## What is needed
In the records below, begin at the line containing "ATOM 202 N N" and end at the line containing "ATOM 230 C C"; quote every line in that span exactly, including both boundary lines, and no others.

----- Data for the task -----

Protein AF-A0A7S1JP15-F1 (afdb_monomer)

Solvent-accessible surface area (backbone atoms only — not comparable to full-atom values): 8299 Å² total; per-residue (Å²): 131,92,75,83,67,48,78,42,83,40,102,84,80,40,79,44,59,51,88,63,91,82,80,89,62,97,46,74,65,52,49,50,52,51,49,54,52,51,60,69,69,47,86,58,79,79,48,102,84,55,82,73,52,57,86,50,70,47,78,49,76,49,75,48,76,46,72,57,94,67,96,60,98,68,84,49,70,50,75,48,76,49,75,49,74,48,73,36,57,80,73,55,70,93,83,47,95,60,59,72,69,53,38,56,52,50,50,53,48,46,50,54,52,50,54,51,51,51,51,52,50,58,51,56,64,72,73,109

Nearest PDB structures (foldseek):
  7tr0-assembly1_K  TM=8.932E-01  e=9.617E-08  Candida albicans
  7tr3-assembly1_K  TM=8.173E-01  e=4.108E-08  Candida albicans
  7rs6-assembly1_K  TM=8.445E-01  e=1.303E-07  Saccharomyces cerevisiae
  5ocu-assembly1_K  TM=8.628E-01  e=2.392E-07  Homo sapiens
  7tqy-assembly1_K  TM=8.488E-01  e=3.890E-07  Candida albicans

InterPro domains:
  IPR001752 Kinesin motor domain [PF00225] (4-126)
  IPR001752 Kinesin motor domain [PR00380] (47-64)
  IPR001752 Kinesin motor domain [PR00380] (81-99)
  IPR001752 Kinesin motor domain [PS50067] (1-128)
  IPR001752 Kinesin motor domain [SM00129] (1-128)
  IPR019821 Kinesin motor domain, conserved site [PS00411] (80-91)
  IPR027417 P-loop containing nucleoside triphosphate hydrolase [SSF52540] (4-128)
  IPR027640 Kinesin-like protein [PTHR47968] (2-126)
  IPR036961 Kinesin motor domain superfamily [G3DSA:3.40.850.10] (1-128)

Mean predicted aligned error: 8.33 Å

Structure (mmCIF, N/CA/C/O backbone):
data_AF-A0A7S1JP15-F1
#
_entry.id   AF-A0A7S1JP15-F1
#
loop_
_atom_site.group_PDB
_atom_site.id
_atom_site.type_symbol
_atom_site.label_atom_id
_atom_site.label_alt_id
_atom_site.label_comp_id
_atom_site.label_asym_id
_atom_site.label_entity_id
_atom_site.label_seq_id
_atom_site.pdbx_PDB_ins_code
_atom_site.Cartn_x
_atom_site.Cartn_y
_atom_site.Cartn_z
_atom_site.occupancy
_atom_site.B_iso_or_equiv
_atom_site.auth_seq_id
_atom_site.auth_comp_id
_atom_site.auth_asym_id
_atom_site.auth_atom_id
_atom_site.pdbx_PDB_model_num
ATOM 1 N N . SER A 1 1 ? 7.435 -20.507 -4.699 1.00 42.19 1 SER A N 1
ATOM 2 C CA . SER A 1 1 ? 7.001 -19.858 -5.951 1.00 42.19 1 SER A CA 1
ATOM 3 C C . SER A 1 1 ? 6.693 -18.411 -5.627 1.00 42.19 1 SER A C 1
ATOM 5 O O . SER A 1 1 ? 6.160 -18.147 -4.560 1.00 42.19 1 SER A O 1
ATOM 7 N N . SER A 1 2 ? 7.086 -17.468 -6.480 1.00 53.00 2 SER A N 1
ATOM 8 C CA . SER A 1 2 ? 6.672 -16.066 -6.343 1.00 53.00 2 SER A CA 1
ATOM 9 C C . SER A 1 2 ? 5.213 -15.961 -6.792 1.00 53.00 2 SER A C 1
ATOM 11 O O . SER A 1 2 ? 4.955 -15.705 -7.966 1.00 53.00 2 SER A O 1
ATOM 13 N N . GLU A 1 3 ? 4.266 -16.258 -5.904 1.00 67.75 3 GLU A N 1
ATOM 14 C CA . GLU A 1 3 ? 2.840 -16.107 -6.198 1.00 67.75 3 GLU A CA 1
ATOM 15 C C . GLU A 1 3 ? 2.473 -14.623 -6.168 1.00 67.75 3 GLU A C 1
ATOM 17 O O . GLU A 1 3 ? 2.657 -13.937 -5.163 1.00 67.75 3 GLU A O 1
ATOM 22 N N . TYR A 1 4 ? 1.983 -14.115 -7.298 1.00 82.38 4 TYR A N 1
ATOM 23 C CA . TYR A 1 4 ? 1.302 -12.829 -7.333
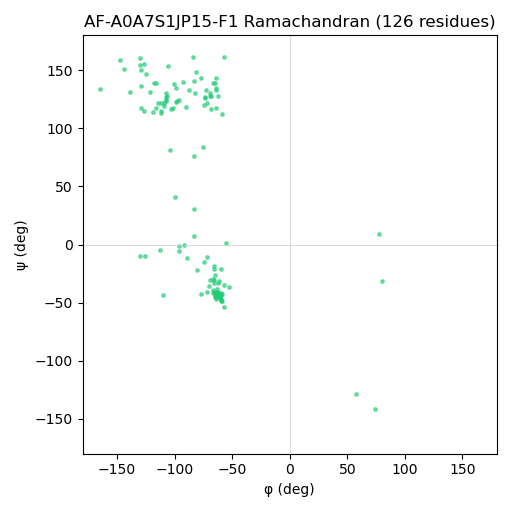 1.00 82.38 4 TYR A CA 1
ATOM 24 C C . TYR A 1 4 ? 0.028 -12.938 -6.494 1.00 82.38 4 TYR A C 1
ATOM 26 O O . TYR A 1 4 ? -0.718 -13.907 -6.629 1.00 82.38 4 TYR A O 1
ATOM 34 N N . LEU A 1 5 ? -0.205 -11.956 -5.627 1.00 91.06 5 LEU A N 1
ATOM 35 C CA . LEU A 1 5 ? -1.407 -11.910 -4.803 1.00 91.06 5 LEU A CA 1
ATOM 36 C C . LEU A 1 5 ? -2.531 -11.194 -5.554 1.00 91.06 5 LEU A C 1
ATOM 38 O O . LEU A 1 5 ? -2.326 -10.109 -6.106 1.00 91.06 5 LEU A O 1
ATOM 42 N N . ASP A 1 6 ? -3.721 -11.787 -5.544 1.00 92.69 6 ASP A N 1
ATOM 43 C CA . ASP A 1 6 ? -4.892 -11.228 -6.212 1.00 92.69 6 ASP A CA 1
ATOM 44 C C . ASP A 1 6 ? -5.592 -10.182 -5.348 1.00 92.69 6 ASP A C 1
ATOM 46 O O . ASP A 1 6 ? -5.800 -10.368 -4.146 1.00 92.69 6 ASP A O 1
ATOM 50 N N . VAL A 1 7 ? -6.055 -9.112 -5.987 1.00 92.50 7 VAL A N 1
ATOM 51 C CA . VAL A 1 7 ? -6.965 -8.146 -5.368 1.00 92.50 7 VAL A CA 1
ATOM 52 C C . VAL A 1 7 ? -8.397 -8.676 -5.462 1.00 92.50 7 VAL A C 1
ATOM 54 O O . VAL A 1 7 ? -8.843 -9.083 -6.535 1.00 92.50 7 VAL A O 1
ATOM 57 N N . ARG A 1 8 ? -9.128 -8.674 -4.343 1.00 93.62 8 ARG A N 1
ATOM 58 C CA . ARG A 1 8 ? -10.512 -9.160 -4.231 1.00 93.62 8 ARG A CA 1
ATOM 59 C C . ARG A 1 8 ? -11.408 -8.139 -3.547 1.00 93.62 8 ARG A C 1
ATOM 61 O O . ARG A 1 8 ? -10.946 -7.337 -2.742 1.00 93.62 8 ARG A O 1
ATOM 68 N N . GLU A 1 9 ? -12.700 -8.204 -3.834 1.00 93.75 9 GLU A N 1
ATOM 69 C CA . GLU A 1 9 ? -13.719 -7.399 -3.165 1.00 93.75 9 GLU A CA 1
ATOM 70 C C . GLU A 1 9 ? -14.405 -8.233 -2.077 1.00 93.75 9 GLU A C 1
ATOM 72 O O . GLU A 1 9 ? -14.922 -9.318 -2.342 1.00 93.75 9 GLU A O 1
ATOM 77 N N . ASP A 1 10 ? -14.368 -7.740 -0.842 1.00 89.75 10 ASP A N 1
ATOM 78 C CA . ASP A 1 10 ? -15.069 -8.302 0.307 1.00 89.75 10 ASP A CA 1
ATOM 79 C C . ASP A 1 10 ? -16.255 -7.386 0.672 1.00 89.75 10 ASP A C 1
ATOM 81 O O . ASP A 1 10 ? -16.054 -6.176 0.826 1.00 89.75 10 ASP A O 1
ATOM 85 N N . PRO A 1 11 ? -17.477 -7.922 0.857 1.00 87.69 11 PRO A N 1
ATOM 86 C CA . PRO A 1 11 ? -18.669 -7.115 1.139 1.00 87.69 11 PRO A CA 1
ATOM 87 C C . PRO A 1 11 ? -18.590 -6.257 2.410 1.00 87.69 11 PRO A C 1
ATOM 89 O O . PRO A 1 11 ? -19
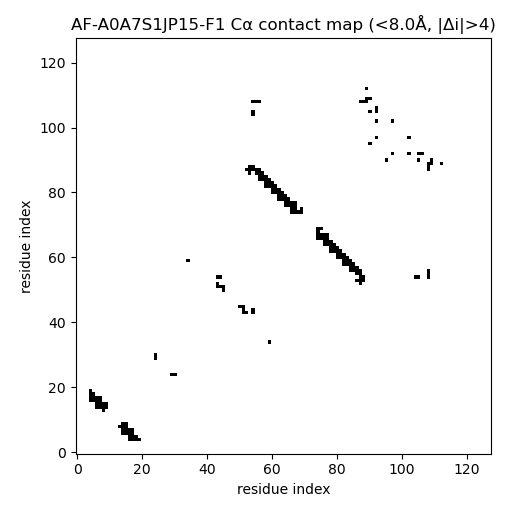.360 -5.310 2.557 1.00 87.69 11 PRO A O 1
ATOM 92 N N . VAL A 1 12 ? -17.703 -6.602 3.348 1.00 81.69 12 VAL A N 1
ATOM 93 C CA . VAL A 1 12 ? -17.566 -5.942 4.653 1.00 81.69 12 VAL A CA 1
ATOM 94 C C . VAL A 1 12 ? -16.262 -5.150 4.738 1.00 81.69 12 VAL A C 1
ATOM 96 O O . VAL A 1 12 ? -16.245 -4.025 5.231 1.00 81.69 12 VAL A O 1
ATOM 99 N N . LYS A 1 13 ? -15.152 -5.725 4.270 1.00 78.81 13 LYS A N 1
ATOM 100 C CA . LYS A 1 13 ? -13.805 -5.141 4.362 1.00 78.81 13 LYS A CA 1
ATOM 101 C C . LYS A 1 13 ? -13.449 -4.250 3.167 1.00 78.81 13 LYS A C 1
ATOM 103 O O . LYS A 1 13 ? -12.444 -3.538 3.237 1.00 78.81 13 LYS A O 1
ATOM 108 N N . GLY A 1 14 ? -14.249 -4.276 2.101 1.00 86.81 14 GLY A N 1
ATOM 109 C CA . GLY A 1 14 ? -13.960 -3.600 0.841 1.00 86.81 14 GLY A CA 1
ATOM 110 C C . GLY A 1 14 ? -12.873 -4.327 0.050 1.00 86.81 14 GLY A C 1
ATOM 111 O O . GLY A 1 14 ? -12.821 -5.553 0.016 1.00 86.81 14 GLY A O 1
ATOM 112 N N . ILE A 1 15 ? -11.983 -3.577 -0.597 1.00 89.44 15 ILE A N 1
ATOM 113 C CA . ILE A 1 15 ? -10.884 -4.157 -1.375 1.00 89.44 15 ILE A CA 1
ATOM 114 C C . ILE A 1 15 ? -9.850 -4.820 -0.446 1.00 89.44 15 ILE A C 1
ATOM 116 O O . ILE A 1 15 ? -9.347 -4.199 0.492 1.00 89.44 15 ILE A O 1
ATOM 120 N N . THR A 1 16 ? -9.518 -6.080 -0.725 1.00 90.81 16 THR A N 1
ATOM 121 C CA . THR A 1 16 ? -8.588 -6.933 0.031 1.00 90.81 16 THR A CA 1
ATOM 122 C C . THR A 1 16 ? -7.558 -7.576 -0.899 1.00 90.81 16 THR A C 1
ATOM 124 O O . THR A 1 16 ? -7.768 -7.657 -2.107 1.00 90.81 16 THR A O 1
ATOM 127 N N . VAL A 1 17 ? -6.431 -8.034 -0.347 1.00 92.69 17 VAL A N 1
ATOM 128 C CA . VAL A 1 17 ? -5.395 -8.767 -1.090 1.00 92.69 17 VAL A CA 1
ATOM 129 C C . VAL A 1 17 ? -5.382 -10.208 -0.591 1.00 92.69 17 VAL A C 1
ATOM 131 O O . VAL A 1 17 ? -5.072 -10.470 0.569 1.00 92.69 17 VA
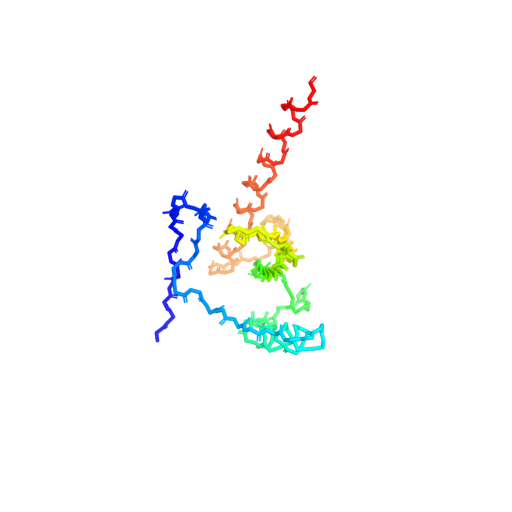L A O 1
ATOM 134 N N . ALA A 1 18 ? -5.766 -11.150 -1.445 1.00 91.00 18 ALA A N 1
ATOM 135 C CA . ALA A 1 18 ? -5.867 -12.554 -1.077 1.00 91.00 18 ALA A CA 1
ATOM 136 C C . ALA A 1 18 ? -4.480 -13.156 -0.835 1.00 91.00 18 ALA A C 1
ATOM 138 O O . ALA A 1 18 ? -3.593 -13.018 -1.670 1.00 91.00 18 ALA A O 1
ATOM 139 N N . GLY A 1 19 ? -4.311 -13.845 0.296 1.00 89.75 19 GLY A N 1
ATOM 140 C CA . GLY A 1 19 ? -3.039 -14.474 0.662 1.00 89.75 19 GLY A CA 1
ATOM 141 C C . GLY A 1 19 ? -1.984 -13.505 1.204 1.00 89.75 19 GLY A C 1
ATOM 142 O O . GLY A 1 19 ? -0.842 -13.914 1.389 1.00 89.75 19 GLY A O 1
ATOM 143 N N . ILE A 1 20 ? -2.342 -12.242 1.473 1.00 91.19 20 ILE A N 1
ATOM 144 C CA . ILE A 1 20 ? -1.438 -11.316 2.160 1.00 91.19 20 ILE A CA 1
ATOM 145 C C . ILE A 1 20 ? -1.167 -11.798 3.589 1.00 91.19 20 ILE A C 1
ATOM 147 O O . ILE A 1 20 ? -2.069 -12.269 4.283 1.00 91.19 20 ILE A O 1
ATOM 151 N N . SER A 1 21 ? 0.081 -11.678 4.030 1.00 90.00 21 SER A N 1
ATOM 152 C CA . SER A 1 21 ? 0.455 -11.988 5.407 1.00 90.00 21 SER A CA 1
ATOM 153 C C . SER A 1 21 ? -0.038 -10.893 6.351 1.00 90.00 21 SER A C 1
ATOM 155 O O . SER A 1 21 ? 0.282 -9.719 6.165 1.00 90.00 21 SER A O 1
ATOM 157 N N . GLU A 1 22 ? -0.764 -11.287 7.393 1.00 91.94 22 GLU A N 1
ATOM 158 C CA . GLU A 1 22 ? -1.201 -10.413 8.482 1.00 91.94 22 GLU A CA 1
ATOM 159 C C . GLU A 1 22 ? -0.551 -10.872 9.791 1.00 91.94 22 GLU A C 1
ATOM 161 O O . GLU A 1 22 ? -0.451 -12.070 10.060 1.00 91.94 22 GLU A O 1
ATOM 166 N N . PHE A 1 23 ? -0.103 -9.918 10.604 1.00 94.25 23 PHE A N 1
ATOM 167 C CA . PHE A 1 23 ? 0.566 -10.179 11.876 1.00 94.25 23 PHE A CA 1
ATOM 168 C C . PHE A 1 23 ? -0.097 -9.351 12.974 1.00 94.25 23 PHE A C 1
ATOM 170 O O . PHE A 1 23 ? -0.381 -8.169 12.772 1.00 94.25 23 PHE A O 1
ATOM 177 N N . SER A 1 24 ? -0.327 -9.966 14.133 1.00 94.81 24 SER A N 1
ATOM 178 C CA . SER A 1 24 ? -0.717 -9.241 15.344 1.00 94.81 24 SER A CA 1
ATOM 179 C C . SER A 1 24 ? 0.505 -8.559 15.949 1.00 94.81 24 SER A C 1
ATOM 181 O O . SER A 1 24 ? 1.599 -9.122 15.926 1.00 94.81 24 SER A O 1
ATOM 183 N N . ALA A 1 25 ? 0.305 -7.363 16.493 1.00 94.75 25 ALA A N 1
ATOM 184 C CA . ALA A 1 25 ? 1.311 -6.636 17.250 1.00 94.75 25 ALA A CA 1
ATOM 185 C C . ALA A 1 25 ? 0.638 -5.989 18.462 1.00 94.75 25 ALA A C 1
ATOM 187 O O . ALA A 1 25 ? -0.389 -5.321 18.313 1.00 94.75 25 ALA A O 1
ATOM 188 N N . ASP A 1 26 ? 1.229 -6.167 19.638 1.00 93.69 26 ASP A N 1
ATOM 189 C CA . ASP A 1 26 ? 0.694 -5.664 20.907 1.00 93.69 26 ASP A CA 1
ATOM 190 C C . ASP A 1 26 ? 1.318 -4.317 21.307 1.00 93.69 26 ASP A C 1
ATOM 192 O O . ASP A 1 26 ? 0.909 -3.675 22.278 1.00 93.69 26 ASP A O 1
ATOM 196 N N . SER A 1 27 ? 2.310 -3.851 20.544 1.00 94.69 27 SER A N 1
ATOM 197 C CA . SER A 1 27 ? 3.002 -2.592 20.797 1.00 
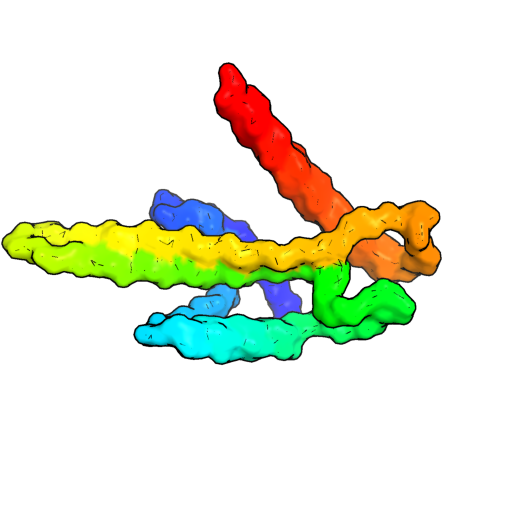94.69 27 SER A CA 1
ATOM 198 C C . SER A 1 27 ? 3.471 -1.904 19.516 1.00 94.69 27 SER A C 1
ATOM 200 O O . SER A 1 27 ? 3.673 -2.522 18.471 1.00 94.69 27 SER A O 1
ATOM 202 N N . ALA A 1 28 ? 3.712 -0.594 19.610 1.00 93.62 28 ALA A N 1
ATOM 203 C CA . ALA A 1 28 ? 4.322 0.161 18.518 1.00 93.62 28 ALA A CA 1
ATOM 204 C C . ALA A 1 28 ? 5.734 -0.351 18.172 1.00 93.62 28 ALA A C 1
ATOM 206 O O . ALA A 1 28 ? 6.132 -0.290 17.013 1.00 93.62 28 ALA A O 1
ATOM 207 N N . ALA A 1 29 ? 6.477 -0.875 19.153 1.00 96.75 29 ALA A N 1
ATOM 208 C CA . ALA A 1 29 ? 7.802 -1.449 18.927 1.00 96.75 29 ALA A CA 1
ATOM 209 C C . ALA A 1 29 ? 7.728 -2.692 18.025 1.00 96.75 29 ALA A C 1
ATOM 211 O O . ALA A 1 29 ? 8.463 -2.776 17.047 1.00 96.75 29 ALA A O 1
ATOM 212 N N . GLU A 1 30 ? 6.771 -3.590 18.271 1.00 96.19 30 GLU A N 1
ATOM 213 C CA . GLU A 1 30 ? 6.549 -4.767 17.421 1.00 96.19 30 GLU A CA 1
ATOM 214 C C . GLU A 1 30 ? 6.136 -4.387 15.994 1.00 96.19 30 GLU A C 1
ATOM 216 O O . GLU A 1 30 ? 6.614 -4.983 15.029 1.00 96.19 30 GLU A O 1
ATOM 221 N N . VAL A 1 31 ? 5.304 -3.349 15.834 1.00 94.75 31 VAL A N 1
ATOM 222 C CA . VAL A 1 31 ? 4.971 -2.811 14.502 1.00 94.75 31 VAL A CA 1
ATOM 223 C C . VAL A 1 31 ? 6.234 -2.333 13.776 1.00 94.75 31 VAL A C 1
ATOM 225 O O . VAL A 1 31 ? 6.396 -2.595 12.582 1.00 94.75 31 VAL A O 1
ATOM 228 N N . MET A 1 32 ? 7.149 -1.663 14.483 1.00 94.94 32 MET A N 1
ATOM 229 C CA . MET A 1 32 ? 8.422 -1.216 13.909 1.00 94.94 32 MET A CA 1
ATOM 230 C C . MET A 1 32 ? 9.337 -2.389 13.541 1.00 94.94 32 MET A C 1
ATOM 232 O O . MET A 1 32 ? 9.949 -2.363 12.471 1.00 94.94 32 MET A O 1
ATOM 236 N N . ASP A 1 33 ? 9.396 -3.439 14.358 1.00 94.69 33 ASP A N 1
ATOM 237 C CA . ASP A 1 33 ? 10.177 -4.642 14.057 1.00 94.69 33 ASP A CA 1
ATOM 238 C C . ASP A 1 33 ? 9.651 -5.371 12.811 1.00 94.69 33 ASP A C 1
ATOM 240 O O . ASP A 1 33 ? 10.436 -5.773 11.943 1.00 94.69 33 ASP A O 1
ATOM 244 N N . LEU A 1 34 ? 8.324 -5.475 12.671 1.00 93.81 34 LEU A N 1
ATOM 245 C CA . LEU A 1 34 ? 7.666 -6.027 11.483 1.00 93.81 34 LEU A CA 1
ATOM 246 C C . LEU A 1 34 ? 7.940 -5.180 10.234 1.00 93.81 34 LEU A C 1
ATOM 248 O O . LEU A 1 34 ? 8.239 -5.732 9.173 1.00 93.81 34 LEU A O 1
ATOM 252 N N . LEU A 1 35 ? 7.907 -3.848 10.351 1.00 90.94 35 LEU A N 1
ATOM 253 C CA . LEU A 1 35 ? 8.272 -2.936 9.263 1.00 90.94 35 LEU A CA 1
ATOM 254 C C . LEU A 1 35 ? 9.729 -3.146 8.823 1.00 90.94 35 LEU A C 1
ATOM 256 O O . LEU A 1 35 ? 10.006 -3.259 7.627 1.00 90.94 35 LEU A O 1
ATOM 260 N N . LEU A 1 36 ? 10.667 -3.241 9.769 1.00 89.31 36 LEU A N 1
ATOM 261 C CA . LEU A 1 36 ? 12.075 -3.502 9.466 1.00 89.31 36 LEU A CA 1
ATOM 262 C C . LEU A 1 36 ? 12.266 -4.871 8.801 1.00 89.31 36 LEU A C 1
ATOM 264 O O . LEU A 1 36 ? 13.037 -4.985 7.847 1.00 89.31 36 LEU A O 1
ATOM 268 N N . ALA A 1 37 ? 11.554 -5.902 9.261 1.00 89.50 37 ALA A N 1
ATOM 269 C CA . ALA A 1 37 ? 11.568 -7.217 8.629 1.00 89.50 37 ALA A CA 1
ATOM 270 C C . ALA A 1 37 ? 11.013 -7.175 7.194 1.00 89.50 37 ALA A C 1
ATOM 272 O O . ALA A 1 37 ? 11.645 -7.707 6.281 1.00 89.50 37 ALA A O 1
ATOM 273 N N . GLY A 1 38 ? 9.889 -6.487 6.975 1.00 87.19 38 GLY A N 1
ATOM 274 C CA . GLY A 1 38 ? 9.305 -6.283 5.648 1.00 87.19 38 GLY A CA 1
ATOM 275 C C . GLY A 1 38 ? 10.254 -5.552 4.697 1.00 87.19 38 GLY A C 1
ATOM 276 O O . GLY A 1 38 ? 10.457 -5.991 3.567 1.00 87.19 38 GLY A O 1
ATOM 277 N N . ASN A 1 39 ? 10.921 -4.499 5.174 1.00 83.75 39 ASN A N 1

-----

## Expected answer
ATOM 202 N N . ALA A 1 28 ? 3.712 -0.594 19.610 1.00 93.62 28 ALA A N 1
ATOM 203 C CA . ALA A 1 28 ? 4.322 0.161 18.518 1.00 93.62 28 ALA A CA 1
ATOM 204 C C . ALA A 1 28 ? 5.734 -0.351 18.172 1.00 93.62 28 ALA A C 1
ATOM 206 O O . ALA A 1 28 ? 6.132 -0.290 17.013 1.00 93.62 28 ALA A O 1
ATOM 207 N N . ALA A 1 29 ? 6.477 -0.875 19.153 1.00 96.75 29 ALA A N 1
ATOM 208 C CA . ALA A 1 29 ? 7.802 -1.449 18.927 1.00 96.75 29 ALA A CA 1
ATOM 209 C C . ALA A 1 29 ? 7.728 -2.692 18.025 1.00 96.75 29 ALA A C 1
ATOM 211 O O . ALA A 1 29 ? 8.463 -2.776 17.047 1.00 96.75 29 ALA A O 1
ATOM 212 N N . GLU A 1 30 ? 6.771 -3.590 18.271 1.00 96.19 30 GLU A N 1
ATOM 213 C CA . GLU A 1 30 ? 6.549 -4.767 17.421 1.00 96.19 30 GLU A CA 1
ATOM 214 C C . GLU A 1 30 ? 6.136 -4.387 15.994 1.00 96.19 30 GLU A C 1
ATOM 216 O O . GLU A 1 30 ? 6.614 -4.983 15.029 1.00 96.19 30 GLU A O 1
ATOM 221 N N . VAL A 1 31 ? 5.304 -3.349 15.834 1.00 94.75 31 VAL A N 1
ATOM 222 C CA . VAL A 1 31 ? 4.971 -2.811 14.502 1.00 94.75 31 VAL A CA 1
ATOM 223 C C . VAL A 1 31 ? 6.234 -2.333 13.776 1.00 94.75 31 VAL A C 1
ATOM 225 O O . VAL A 1 31 ? 6.396 -2.595 12.582 1.00 94.75 31 VAL A O 1
ATOM 228 N N . MET A 1 32 ? 7.149 -1.663 14.483 1.00 94.94 32 MET A N 1
ATOM 229 C CA . MET A 1 32 ? 8.422 -1.216 13.909 1.00 94.94 32 MET A CA 1
ATOM 230 C C . MET A 1 32 ? 9.337 -2.389 13.541 1.00 94.94 32 MET A C 1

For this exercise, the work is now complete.